The coping skills will be written on the inside of the fortune-teller, but first, you also need to put colors and numbers on the outside flaps. When playing the game, these will help determine what coping skills the person lands on. Here's what you need to do:

  • Step One: Flatten out your fortune teller. When flat, the fortune-teller should be square. On one side of the square, you will see four smaller squares and on the other, there are triangles.
  • Step Two: On the side with the four smaller squares, you are going to put colors. You can either color the whole square, a part of the square, or write the name of the color. It’s up to you.
  • Step Three: Flip the fortune-teller over to the side with the triangles. On this side, there are 8 small triangles (within four larger triangles. Within the small triangles, write the numbers 1-8.
  • Step Four: Finally, flip over the four larger triangles. In each of the smaller triangles, write one coping skill. You will write down 8 total coping skills.

Playing the game: If you don’t know how to play the game, we recommend watching the video above around the 9-minute mark. It's kind of hard to explain in writing, but basically, the person playing the game will pick a color. The person moving the fortune teller (can be yourself) will spell out the color while pinching and pulling the fortune-teller.

Next, the person playing looks inside the fortune teller and picks a number. The person moving the fortune teller repeats the pinching and pulling while counting to the selected number.

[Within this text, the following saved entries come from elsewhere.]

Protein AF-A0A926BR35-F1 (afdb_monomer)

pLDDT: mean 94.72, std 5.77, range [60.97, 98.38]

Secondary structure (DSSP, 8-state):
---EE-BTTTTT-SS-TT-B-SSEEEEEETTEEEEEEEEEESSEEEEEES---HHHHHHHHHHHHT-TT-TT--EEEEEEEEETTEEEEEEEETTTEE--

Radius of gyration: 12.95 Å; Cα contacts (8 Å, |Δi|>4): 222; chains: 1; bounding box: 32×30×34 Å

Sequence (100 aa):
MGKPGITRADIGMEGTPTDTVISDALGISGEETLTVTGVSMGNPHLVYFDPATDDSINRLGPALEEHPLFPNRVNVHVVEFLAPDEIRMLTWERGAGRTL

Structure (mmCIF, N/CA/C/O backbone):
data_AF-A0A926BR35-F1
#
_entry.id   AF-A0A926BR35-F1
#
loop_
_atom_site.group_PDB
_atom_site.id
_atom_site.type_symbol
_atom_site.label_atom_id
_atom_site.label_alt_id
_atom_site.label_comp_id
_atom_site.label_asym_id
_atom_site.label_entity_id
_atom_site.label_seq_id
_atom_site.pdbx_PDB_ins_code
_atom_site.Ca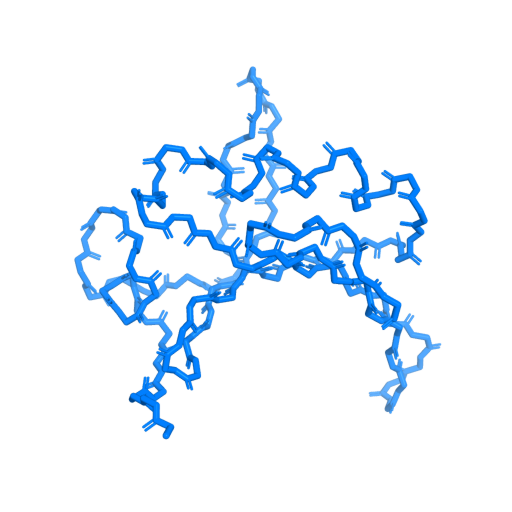rtn_x
_atom_site.Cartn_y
_atom_site.Cartn_z
_atom_site.occupancy
_atom_site.B_iso_or_equiv
_atom_site.auth_seq_id
_atom_site.auth_comp_id
_atom_site.auth_asym_id
_atom_site.auth_atom_id
_atom_site.pdbx_PDB_model_num
ATOM 1 N N . MET A 1 1 ? -13.316 -15.501 -0.227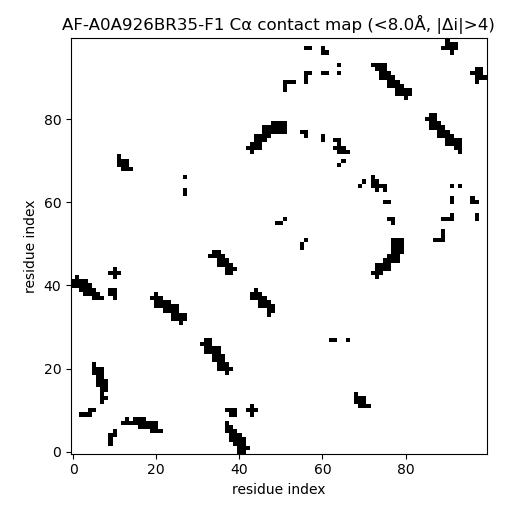 1.00 60.97 1 MET A N 1
ATOM 2 C CA . MET A 1 1 ? -13.021 -14.102 -0.604 1.00 60.97 1 MET A CA 1
ATOM 3 C C . MET A 1 1 ? -13.856 -13.209 0.284 1.00 60.97 1 MET A C 1
ATOM 5 O O . MET A 1 1 ? -15.038 -13.499 0.438 1.00 60.97 1 MET A O 1
ATOM 9 N N . GLY A 1 2 ? -13.246 -12.219 0.934 1.00 76.00 2 GLY A N 1
ATOM 10 C CA . GLY A 1 2 ? -14.006 -11.234 1.706 1.00 76.00 2 GLY A CA 1
ATOM 11 C C . GLY A 1 2 ? -14.632 -10.178 0.791 1.00 76.00 2 GLY A C 1
ATOM 12 O O . GLY A 1 2 ? -14.534 -10.261 -0.433 1.00 76.00 2 GLY A O 1
ATOM 13 N N . LYS A 1 3 ? -15.320 -9.206 1.388 1.00 87.31 3 LYS A N 1
ATOM 14 C CA . LYS A 1 3 ? -16.027 -8.152 0.657 1.00 87.31 3 LYS A CA 1
ATOM 15 C C . LYS A 1 3 ? -15.018 -7.163 0.044 1.00 87.31 3 LYS A C 1
ATOM 17 O O . LYS A 1 3 ? -14.167 -6.678 0.788 1.00 87.31 3 LYS A O 1
ATOM 22 N N . PRO A 1 4 ? -15.109 -6.840 -1.259 1.00 94.31 4 PRO A N 1
ATOM 23 C CA . PRO A 1 4 ? -14.300 -5.784 -1.844 1.00 94.31 4 PRO A CA 1
ATOM 24 C C . PRO A 1 4 ? -14.785 -4.399 -1.400 1.00 94.31 4 PRO A C 1
ATOM 26 O O . PRO A 1 4 ? -15.981 -4.200 -1.165 1.00 94.31 4 PRO A O 1
ATOM 29 N N . GLY A 1 5 ? -13.874 -3.433 -1.323 1.00 95.94 5 GLY A N 1
ATOM 30 C CA . GLY A 1 5 ? -14.222 -2.061 -0.958 1.00 95.94 5 GLY A CA 1
ATOM 31 C C . GLY A 1 5 ? -13.035 -1.104 -0.952 1.00 95.94 5 GLY A C 1
ATOM 32 O O . GLY A 1 5 ? -11.890 -1.521 -1.092 1.00 95.94 5 GLY A O 1
ATOM 33 N N . ILE A 1 6 ? -13.331 0.186 -0.824 1.00 96.69 6 ILE A N 1
ATOM 34 C CA . ILE A 1 6 ? -12.361 1.295 -0.938 1.00 96.69 6 ILE A CA 1
ATOM 35 C C . ILE A 1 6 ? -12.515 2.328 0.184 1.00 96.69 6 ILE A C 1
ATOM 37 O O . ILE A 1 6 ? -11.810 3.337 0.209 1.00 96.69 6 ILE A O 1
ATOM 41 N N . THR A 1 7 ? -13.469 2.112 1.093 1.00 97.50 7 THR A N 1
ATOM 42 C CA . THR A 1 7 ? -13.643 2.978 2.259 1.00 97.50 7 THR A CA 1
ATOM 43 C C . THR A 1 7 ? -12.652 2.598 3.351 1.00 97.50 7 THR A C 1
ATOM 45 O O . THR A 1 7 ? -12.201 1.450 3.412 1.00 97.50 7 THR A O 1
ATOM 48 N N . ARG A 1 8 ? -12.358 3.531 4.262 1.00 97.44 8 ARG A N 1
ATOM 49 C CA . ARG A 1 8 ? -11.539 3.279 5.456 1.00 97.44 8 ARG A CA 1
ATOM 50 C C . ARG A 1 8 ? -12.035 2.067 6.241 1.00 97.44 8 ARG A C 1
ATOM 52 O O . ARG A 1 8 ? -11.230 1.223 6.624 1.00 97.44 8 ARG A O 1
ATOM 59 N N . ALA A 1 9 ? -13.354 1.917 6.390 1.00 96.88 9 ALA A N 1
ATOM 60 C CA . ALA A 1 9 ? -13.942 0.749 7.038 1.00 96.88 9 ALA A CA 1
ATOM 61 C C . ALA A 1 9 ? -13.656 -0.563 6.293 1.00 96.88 9 ALA A C 1
ATOM 63 O O . ALA A 1 9 ? -13.330 -1.564 6.929 1.00 96.88 9 ALA A O 1
ATOM 64 N N . ASP A 1 10 ? -13.756 -0.571 4.959 1.00 96.56 10 ASP A N 1
ATOM 65 C CA . ASP A 1 10 ? -13.519 -1.784 4.165 1.00 96.56 10 ASP A CA 1
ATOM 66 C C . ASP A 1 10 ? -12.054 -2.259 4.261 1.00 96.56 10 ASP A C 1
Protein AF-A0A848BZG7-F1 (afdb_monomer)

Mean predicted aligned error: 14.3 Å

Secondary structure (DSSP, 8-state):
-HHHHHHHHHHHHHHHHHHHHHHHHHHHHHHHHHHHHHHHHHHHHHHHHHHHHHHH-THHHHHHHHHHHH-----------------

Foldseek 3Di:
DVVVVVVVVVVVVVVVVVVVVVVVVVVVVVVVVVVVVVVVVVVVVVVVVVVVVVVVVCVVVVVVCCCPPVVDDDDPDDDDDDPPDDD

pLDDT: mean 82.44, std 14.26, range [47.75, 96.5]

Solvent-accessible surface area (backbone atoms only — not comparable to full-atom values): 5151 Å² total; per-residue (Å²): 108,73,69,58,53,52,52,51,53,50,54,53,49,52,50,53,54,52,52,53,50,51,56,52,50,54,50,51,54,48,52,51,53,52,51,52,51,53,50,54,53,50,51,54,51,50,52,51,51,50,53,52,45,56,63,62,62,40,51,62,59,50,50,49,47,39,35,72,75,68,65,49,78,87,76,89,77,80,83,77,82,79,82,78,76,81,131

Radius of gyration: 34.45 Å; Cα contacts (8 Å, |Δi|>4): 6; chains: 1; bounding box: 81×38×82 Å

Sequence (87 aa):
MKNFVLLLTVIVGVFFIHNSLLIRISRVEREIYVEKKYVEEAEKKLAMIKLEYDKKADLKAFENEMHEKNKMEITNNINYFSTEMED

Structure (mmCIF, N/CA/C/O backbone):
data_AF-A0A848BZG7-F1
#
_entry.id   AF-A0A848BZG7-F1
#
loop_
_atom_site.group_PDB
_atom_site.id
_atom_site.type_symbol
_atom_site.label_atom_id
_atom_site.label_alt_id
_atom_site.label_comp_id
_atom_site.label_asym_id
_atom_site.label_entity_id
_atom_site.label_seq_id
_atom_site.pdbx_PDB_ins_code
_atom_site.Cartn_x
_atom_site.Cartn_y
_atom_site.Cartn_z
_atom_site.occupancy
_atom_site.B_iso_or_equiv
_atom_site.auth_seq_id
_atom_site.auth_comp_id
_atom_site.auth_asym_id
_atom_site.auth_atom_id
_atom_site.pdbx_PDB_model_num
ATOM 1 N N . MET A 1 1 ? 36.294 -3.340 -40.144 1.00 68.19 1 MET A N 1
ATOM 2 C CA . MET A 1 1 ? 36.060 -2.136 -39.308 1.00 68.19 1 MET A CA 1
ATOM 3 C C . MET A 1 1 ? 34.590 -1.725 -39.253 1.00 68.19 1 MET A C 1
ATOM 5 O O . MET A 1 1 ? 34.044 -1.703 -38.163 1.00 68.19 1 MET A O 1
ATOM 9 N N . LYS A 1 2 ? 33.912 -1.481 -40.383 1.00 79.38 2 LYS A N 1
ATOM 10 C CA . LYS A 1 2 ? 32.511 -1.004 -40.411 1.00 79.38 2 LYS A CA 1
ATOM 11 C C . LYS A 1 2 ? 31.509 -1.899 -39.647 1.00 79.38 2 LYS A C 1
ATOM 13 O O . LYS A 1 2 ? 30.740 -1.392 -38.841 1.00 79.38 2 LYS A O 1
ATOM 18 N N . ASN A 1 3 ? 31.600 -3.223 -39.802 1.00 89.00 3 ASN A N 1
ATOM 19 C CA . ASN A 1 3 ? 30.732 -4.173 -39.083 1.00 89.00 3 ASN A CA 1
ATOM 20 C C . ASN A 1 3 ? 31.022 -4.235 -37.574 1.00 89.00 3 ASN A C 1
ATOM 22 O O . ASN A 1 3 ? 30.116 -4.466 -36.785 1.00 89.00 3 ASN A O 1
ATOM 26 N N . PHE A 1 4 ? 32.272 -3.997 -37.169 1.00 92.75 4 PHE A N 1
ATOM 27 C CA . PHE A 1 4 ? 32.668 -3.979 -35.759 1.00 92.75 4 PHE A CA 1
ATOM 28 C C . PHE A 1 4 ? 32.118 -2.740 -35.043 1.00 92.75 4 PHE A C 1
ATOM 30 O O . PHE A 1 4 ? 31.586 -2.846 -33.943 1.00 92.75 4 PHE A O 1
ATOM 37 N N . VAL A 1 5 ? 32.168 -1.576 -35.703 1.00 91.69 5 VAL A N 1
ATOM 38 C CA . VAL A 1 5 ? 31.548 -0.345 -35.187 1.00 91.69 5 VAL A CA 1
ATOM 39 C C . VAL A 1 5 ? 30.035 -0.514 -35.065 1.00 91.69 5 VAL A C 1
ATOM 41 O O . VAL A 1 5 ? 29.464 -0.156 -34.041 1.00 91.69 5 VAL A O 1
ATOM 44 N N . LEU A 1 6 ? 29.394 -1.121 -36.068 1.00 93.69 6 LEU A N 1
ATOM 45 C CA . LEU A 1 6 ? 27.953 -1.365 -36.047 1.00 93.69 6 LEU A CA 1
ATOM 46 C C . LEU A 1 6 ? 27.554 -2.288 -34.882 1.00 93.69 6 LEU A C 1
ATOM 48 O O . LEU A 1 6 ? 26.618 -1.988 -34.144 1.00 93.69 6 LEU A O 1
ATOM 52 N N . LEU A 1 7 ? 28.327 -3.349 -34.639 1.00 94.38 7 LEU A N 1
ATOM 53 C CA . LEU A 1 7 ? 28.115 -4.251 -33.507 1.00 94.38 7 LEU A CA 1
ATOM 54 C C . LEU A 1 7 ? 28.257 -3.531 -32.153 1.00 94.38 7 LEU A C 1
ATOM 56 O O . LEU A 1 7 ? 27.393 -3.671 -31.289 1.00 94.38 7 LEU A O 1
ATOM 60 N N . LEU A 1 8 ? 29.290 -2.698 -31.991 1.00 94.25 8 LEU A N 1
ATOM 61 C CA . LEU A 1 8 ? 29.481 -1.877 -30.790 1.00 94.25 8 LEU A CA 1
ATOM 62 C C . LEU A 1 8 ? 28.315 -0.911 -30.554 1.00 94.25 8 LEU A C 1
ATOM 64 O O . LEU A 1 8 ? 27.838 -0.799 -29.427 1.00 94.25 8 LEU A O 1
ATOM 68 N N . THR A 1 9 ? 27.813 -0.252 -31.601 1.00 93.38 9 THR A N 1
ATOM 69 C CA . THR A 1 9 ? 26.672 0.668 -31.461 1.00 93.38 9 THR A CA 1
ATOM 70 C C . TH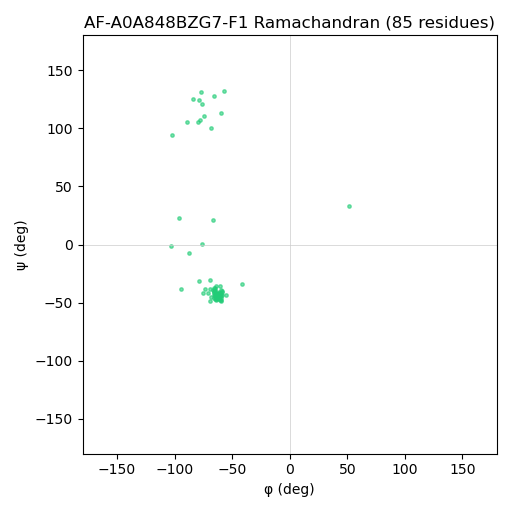R A 1 9 ? 25.392 -0.036 -31.019 1.00 93.38 9 THR A C 1
ATOM 72 O O . THR A 1 9 ? 24.650 0.516 -30.209 1.00 93.38 9 THR A O 1
ATOM 75 N N . VAL A 1 10 ? 25.156 -1.272 -31.473 1.00 94.94 10 VAL A N 1
ATOM 76 C CA . VAL A 1 10 ? 23.999 -2.070 -31.043 1.00 94.94 10 VAL A CA 1
ATOM 77 C C . VAL A 1 10 ? 24.131 -2.469 -29.574 1.00 94.94 10 VAL A C 1
ATOM 79 O O . VAL A 1 10 ? 23.179 -2.299 -28.818 1.00 94.94 10 VAL A O 1
ATOM 82 N N . ILE A 1 11 ? 25.311 -2.930 -29.145 1.00 95.50 11 ILE A N 1
ATOM 83 C CA . ILE A 1 11 ? 25.564 -3.304 -27.743 1.00 95.50 11 ILE A CA 1
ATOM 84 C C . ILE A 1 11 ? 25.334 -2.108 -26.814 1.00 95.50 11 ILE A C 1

Finally, the person playing will look inside the fortune-teller and select another number. Now the person moving the fortune teller will lift up the flap corresponding to that number and whatever coping skill is written underneath is the coping skill the person should do.

Activity Wrap Up Ideas:

  • Ask the group what coping skills would be most helpful to them.
  • Process if group members have used the coping skills suggested on the fortune tellers. Did it help you feel better? What helps you the most? Which coping skills would they like to try?